Sesi kedua membahas topik “Berbagi Inspirasi”. Sesi ini diisi oleh 3 pembicara, yaitu Budi Soehardi, Tjiptadinata Effendi dan Wulan Guritno. Tapi dalam tulisan ini saya akan mengulas tentang dua sosok saja, yaitu Budi Soehardi dan Tjiptadinata Effendi. Saya tidak sempat mengikuti uraian Wulan Guritno karena saya terlibat ngobrol dengan sejumlah kompasianer yang hadir.
Saya berpendapat, Budi Soehardi adalah pembicara paling top dari seluruh pembicara pada acara Kompasianival ini. Ia membagi pengalaman hidupnya yang sangat inspiratif. Ternyata ada manusia Indonesia langka seperti Budi, di tengah masyarakat yang sakit, di tengah para pejabat yang masih suka korupsi meskipun sudah kaya raya, di tengah para orang kaya, para milyarder Indonesia tetapi ngemplang pajak dan ikut program tax amnesty dengan wajah riang gembira.
Budi berkarir sebagai penerbang pesawat komersial Japan Airline. Lalu dari penghasilannya sebagai pilot, ia membeli tanah di Kupang, NTT dan memulai kehidupan berbagi dengan penduduk miskin di daerah itu. Ia mendirikan panti yatim piatu yang dinamai Rolin. Tapi lahan pertanian yang dibelinya itu kering dan berbatu. Budi bersama isterinya berusaha menggarapnya untuk dijadikan lahan pertanian. Ia mendatangkan puluhan ton pupuk kandang untuk menyuburkan tanah itu, agar bisa menghasilkan tanaman jenis sayuran. Berkat kerja kerasnya, ia berhasil melakukan swasembada sayuran untuk keluarga dan seluruh anak asuhnya yang berjumlah ratusan orang.

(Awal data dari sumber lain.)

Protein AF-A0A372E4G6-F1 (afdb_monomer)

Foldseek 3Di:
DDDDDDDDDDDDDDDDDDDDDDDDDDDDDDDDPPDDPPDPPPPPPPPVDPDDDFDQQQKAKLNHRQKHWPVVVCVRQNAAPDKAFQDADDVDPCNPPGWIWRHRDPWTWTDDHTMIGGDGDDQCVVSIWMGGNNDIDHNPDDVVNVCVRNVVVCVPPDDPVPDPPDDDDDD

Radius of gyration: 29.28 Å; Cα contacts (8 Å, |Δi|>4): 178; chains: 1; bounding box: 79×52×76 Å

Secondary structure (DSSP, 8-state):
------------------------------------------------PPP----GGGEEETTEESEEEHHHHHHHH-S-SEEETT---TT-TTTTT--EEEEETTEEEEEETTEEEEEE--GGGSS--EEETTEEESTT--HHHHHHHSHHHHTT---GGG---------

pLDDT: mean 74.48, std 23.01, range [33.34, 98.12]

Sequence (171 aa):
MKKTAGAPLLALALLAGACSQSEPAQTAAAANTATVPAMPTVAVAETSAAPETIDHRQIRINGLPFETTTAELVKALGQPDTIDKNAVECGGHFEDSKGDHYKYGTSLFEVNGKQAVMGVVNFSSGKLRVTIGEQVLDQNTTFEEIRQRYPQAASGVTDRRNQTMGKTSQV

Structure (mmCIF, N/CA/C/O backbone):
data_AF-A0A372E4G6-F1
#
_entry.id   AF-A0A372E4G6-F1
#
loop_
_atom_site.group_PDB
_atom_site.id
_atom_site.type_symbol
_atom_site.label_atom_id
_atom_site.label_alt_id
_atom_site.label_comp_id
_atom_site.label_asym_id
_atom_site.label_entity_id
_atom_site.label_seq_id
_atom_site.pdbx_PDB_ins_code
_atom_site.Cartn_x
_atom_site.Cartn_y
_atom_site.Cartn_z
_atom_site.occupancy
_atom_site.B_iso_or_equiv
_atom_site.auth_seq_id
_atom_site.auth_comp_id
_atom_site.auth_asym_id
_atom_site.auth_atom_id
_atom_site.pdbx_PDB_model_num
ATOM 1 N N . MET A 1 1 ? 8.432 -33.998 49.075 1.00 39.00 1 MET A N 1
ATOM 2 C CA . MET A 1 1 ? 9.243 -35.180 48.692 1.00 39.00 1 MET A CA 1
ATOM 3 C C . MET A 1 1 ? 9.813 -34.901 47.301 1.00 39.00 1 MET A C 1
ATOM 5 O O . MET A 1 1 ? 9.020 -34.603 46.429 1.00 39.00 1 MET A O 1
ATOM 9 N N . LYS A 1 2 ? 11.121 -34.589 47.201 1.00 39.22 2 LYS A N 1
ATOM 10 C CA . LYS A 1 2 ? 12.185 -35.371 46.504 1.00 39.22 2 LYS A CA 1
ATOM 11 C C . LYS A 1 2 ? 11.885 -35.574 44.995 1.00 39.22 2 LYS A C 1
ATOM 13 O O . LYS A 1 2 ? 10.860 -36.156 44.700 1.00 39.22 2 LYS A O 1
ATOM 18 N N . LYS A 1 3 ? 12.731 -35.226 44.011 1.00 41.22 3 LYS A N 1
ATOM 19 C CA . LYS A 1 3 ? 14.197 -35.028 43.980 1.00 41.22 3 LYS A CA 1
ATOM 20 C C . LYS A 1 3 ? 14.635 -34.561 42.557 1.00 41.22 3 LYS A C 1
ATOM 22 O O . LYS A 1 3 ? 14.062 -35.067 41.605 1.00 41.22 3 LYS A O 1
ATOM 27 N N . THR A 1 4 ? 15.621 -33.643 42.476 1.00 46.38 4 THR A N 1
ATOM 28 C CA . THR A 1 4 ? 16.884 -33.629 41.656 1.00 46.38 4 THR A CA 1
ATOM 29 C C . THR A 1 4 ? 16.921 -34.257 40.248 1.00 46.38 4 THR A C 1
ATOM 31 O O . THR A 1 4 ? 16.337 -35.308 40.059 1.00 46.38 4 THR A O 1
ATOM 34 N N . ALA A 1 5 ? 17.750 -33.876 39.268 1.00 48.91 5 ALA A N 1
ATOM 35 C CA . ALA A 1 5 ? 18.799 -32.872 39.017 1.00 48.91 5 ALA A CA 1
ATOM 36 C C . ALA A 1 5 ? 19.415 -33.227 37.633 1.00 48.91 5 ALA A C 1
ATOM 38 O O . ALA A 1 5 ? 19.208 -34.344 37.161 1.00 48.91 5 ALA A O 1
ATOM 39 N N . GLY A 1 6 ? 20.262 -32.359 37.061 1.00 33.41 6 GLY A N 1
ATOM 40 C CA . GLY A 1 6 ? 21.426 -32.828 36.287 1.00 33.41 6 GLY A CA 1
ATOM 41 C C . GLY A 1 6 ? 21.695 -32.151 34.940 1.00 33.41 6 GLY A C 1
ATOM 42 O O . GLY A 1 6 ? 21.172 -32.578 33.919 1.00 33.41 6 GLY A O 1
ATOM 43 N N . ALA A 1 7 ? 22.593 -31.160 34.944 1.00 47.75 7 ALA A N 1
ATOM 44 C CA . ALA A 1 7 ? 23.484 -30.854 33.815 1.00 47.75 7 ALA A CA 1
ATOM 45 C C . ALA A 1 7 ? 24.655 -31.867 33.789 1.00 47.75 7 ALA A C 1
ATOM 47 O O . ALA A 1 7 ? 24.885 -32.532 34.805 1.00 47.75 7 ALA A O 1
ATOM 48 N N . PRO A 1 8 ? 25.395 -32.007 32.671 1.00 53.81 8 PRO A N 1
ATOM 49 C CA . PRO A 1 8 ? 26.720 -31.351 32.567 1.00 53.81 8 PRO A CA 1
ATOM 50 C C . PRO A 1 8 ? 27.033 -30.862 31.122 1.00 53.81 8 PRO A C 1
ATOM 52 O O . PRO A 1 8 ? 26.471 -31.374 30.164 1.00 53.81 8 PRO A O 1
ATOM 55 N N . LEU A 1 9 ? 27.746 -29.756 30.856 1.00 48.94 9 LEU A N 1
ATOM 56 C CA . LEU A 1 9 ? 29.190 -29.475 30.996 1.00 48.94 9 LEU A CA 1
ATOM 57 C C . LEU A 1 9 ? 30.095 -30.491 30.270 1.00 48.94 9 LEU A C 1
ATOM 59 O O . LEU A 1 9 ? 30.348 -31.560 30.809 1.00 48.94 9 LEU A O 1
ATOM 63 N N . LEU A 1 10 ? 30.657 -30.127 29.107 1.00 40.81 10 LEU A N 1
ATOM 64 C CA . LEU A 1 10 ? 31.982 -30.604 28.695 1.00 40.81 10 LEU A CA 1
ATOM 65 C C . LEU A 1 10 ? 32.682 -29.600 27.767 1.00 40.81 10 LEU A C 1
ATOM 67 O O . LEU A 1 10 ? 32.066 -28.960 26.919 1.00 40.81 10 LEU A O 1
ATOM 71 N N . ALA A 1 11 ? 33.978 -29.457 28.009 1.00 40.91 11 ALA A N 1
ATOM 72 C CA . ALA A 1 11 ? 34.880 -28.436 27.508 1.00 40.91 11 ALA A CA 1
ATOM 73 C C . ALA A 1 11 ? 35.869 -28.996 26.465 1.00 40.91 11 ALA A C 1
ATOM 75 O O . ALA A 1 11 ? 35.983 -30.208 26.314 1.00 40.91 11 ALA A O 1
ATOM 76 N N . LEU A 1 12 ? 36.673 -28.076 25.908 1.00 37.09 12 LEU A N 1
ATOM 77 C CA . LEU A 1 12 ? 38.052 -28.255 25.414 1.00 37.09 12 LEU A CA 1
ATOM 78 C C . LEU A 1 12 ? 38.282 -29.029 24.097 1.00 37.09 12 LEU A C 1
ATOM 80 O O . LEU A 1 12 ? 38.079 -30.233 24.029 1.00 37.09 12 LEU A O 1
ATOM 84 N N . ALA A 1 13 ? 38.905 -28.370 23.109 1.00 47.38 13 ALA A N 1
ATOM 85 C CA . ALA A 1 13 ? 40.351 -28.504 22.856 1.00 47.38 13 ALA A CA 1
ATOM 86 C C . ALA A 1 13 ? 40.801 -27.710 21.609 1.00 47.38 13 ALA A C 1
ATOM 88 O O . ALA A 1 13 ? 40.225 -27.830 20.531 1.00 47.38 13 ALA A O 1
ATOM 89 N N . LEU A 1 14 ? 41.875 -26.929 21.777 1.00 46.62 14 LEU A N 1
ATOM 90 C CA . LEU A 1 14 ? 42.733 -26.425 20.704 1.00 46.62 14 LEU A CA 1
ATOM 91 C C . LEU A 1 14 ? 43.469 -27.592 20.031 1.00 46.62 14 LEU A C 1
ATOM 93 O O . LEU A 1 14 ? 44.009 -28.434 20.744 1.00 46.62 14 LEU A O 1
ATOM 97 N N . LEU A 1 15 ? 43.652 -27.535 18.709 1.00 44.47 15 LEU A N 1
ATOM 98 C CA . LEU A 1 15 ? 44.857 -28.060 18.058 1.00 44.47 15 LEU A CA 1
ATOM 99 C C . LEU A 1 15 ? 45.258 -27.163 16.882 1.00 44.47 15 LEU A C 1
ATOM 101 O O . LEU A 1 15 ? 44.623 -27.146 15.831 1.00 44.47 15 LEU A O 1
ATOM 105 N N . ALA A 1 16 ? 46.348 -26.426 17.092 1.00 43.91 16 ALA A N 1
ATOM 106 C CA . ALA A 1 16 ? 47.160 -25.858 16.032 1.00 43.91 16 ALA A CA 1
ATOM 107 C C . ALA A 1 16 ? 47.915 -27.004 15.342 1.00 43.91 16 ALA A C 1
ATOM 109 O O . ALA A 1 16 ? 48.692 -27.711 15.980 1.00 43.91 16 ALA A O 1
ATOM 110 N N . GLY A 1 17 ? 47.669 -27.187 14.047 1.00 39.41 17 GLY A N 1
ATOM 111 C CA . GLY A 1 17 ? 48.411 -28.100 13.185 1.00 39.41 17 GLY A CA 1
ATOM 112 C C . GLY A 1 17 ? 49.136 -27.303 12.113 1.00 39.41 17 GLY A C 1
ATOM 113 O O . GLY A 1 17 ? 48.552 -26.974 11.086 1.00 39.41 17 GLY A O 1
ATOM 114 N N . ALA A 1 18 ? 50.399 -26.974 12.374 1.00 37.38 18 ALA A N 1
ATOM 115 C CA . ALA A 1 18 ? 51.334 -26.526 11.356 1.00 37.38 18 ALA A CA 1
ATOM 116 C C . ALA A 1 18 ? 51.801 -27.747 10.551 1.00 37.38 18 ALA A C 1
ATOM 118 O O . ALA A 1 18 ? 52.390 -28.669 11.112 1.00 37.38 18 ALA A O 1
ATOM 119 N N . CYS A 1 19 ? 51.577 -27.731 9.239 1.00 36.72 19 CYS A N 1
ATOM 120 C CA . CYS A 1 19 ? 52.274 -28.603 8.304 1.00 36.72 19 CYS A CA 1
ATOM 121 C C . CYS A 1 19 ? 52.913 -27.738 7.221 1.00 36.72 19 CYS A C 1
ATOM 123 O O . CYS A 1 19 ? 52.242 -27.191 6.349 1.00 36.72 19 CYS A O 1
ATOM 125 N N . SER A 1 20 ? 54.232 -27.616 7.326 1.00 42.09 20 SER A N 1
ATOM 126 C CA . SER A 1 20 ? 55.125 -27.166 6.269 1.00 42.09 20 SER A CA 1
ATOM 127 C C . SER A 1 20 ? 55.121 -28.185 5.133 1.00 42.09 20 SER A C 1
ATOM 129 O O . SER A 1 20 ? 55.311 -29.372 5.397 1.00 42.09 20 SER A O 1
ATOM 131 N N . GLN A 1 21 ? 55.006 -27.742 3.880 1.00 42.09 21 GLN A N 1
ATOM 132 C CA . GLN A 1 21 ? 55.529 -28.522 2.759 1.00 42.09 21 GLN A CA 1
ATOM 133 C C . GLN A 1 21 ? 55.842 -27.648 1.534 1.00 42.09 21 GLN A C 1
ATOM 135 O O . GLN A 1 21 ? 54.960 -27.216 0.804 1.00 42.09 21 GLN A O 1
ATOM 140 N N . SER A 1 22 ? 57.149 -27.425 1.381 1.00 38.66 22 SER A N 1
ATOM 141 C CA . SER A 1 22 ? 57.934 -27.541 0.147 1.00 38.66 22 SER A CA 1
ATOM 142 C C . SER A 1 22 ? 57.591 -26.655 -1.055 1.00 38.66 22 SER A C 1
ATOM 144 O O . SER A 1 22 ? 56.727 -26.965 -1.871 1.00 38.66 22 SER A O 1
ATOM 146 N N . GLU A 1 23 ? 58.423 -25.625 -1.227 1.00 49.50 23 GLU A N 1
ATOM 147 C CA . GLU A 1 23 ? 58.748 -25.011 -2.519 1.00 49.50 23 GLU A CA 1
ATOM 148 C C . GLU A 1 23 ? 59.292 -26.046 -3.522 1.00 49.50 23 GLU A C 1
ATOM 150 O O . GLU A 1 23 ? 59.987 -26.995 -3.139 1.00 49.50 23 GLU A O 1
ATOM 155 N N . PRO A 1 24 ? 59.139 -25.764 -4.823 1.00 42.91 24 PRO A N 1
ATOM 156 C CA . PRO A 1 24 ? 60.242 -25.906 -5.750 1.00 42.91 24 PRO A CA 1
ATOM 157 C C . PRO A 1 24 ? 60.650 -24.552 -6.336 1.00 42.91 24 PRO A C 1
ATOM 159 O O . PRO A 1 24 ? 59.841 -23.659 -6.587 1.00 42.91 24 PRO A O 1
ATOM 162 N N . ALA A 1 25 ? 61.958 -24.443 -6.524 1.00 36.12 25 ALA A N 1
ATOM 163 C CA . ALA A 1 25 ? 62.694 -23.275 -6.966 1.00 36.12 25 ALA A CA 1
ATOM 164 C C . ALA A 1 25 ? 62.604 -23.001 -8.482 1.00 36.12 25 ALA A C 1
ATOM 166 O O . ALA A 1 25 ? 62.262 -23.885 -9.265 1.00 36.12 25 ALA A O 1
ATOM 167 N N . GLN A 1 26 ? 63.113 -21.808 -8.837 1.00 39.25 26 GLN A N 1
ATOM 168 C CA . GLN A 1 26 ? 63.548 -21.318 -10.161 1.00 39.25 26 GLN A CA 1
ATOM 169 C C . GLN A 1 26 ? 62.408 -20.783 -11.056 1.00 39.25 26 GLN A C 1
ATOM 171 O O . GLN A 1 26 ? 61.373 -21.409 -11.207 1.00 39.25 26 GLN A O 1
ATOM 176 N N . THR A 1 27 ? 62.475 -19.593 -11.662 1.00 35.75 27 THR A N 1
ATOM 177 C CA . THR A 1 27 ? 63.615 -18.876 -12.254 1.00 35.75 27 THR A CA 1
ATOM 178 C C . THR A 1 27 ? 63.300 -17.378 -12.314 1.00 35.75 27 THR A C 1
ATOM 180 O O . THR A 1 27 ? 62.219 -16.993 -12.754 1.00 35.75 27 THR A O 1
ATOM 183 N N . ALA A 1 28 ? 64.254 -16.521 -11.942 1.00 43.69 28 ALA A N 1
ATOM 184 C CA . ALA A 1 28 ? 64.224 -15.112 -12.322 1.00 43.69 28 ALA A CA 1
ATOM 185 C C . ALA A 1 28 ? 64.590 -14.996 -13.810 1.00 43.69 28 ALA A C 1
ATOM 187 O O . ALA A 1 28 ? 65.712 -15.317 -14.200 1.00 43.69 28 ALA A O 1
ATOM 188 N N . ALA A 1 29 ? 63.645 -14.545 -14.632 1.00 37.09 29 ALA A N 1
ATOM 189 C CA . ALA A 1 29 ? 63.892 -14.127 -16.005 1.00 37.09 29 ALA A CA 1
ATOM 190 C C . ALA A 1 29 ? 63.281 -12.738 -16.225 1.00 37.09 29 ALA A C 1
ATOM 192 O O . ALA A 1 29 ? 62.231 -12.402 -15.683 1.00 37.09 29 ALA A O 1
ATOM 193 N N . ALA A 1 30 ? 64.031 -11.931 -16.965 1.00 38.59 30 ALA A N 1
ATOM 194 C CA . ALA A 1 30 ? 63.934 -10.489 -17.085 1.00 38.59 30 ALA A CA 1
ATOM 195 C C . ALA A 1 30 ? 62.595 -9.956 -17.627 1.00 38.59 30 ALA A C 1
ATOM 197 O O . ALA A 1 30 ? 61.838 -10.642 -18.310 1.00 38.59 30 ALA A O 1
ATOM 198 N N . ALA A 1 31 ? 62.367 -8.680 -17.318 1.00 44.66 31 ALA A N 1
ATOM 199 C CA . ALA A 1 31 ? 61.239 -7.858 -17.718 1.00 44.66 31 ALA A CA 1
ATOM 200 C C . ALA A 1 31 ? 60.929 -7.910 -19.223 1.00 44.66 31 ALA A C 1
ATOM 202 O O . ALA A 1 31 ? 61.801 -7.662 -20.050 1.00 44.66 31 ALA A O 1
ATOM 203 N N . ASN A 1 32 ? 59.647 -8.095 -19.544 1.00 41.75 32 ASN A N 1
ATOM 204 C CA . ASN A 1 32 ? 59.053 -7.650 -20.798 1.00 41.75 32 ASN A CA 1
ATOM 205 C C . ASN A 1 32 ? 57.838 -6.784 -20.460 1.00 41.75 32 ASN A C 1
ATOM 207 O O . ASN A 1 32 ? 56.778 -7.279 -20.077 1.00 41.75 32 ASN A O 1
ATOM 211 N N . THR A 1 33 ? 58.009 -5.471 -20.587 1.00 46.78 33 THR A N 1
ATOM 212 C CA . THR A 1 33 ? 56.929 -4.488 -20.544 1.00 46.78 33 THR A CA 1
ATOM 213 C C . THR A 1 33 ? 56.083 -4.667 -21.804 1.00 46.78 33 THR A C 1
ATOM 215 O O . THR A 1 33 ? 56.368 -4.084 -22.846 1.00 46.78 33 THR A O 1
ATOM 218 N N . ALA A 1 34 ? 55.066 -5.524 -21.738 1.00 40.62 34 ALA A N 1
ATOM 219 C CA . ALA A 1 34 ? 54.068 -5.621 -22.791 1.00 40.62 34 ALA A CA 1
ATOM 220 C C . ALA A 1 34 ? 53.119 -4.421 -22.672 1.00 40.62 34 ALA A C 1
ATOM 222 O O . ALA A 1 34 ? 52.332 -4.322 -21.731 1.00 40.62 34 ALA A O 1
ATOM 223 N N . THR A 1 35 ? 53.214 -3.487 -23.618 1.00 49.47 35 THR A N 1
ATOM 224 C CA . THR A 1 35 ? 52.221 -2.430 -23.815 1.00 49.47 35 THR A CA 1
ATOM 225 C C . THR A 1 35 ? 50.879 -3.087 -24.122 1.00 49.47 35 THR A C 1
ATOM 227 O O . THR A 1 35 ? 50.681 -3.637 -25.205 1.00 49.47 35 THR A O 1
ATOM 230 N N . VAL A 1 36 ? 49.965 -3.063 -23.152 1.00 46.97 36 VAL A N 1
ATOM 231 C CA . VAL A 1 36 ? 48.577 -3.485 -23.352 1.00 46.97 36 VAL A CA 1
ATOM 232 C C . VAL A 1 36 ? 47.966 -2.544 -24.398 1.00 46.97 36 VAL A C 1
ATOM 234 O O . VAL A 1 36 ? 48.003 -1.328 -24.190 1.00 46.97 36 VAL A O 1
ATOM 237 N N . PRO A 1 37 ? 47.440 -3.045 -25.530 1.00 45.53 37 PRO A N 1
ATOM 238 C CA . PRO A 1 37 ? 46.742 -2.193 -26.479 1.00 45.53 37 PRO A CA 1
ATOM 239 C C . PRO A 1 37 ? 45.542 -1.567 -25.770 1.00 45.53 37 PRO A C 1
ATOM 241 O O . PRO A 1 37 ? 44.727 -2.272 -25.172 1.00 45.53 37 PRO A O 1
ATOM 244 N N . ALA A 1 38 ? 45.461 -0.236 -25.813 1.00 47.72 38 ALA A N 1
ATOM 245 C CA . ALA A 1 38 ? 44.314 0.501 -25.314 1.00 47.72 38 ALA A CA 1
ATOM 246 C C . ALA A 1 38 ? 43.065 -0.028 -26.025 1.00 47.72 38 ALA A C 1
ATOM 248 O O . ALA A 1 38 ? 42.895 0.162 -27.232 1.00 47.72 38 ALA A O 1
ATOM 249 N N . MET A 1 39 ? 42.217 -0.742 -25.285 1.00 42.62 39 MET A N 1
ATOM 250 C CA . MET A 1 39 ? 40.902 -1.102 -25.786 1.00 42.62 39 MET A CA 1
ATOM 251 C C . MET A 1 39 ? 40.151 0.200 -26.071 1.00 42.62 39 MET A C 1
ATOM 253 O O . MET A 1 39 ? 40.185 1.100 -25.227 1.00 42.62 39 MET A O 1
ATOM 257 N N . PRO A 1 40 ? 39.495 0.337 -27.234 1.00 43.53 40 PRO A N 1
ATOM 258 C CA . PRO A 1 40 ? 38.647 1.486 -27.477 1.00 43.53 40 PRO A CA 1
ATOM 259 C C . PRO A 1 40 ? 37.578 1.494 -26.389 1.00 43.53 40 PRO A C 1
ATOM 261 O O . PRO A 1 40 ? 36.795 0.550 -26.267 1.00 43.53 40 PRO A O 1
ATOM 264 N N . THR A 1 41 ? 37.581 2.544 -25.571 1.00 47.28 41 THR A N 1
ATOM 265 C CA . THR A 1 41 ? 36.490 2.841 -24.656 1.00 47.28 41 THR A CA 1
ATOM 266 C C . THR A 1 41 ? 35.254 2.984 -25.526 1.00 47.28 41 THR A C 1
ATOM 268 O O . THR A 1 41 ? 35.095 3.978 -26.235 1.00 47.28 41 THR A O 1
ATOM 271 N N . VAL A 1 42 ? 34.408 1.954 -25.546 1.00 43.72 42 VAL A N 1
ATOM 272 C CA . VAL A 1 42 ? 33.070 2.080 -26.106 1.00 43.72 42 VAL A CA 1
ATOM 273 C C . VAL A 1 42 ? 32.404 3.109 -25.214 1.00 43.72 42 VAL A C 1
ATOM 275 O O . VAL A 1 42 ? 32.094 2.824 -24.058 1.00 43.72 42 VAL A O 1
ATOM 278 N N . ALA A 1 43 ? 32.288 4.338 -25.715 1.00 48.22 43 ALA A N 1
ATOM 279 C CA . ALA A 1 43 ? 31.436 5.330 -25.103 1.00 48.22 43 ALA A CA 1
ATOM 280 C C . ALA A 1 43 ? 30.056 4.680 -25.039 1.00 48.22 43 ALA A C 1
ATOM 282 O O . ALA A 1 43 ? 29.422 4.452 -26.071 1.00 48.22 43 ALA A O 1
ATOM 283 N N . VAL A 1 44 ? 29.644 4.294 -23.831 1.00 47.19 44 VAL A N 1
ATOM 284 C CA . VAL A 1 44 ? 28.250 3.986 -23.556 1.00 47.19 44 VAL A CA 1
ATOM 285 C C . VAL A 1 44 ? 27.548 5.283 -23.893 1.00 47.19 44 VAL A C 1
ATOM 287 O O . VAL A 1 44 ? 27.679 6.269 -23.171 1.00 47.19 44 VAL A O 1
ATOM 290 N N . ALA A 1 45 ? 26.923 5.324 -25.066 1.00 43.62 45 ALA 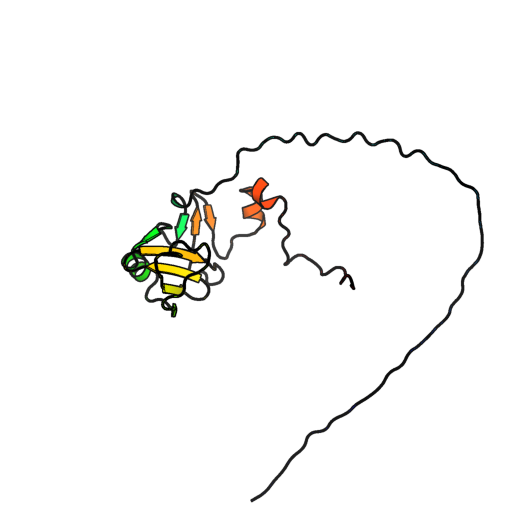A N 1
ATOM 291 C CA . ALA A 1 45 ? 26.017 6.395 -25.391 1.00 43.62 45 ALA A CA 1
ATOM 292 C C . ALA A 1 45 ? 24.978 6.364 -24.276 1.00 43.62 45 ALA A C 1
ATOM 294 O O . ALA A 1 45 ? 24.176 5.429 -24.207 1.00 43.62 45 ALA A O 1
ATOM 295 N N . GLU A 1 46 ? 25.054 7.339 -23.371 1.00 49.22 46 GLU A N 1
ATOM 296 C CA . GLU A 1 46 ? 23.982 7.660 -22.447 1.00 49.22 46 GLU A CA 1
ATOM 297 C C . GLU A 1 46 ? 22.802 8.062 -23.326 1.00 49.22 46 GLU A C 1
ATOM 299 O O . GLU A 1 46 ? 22.575 9.225 -23.656 1.00 49.22 46 GLU A O 1
ATOM 304 N N . THR A 1 47 ? 22.074 7.053 -23.794 1.00 47.91 47 THR A N 1
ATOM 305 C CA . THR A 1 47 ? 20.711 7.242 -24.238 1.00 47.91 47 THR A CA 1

Karena kesibukan berbagi dengan anak asuh ratusan orang, Budi akhirnya memutuskan berhenti dari pekerjaannya sebagai pilot. Ia bersama anak asuhnya berbagi tugas mengolah lahan pertanian itu sambil mereka terus disekolahkan sampai tamat. Bahkan dalam waktu dekat, seorang anak asuhnya akan mengikuti wisuda, karena telah menamatkan pendidikan kedokteran.
Pesan lain yang disampaikan Budi Soenardi adalah semuanya bisa dilakukan tanpa harus meminta bantuan kepada pihak lain. Ia tidak meminta bantuan dana dari pemerintah atau pihak lain seperti perusahaan swasta dan lembaga bantuan lainnya.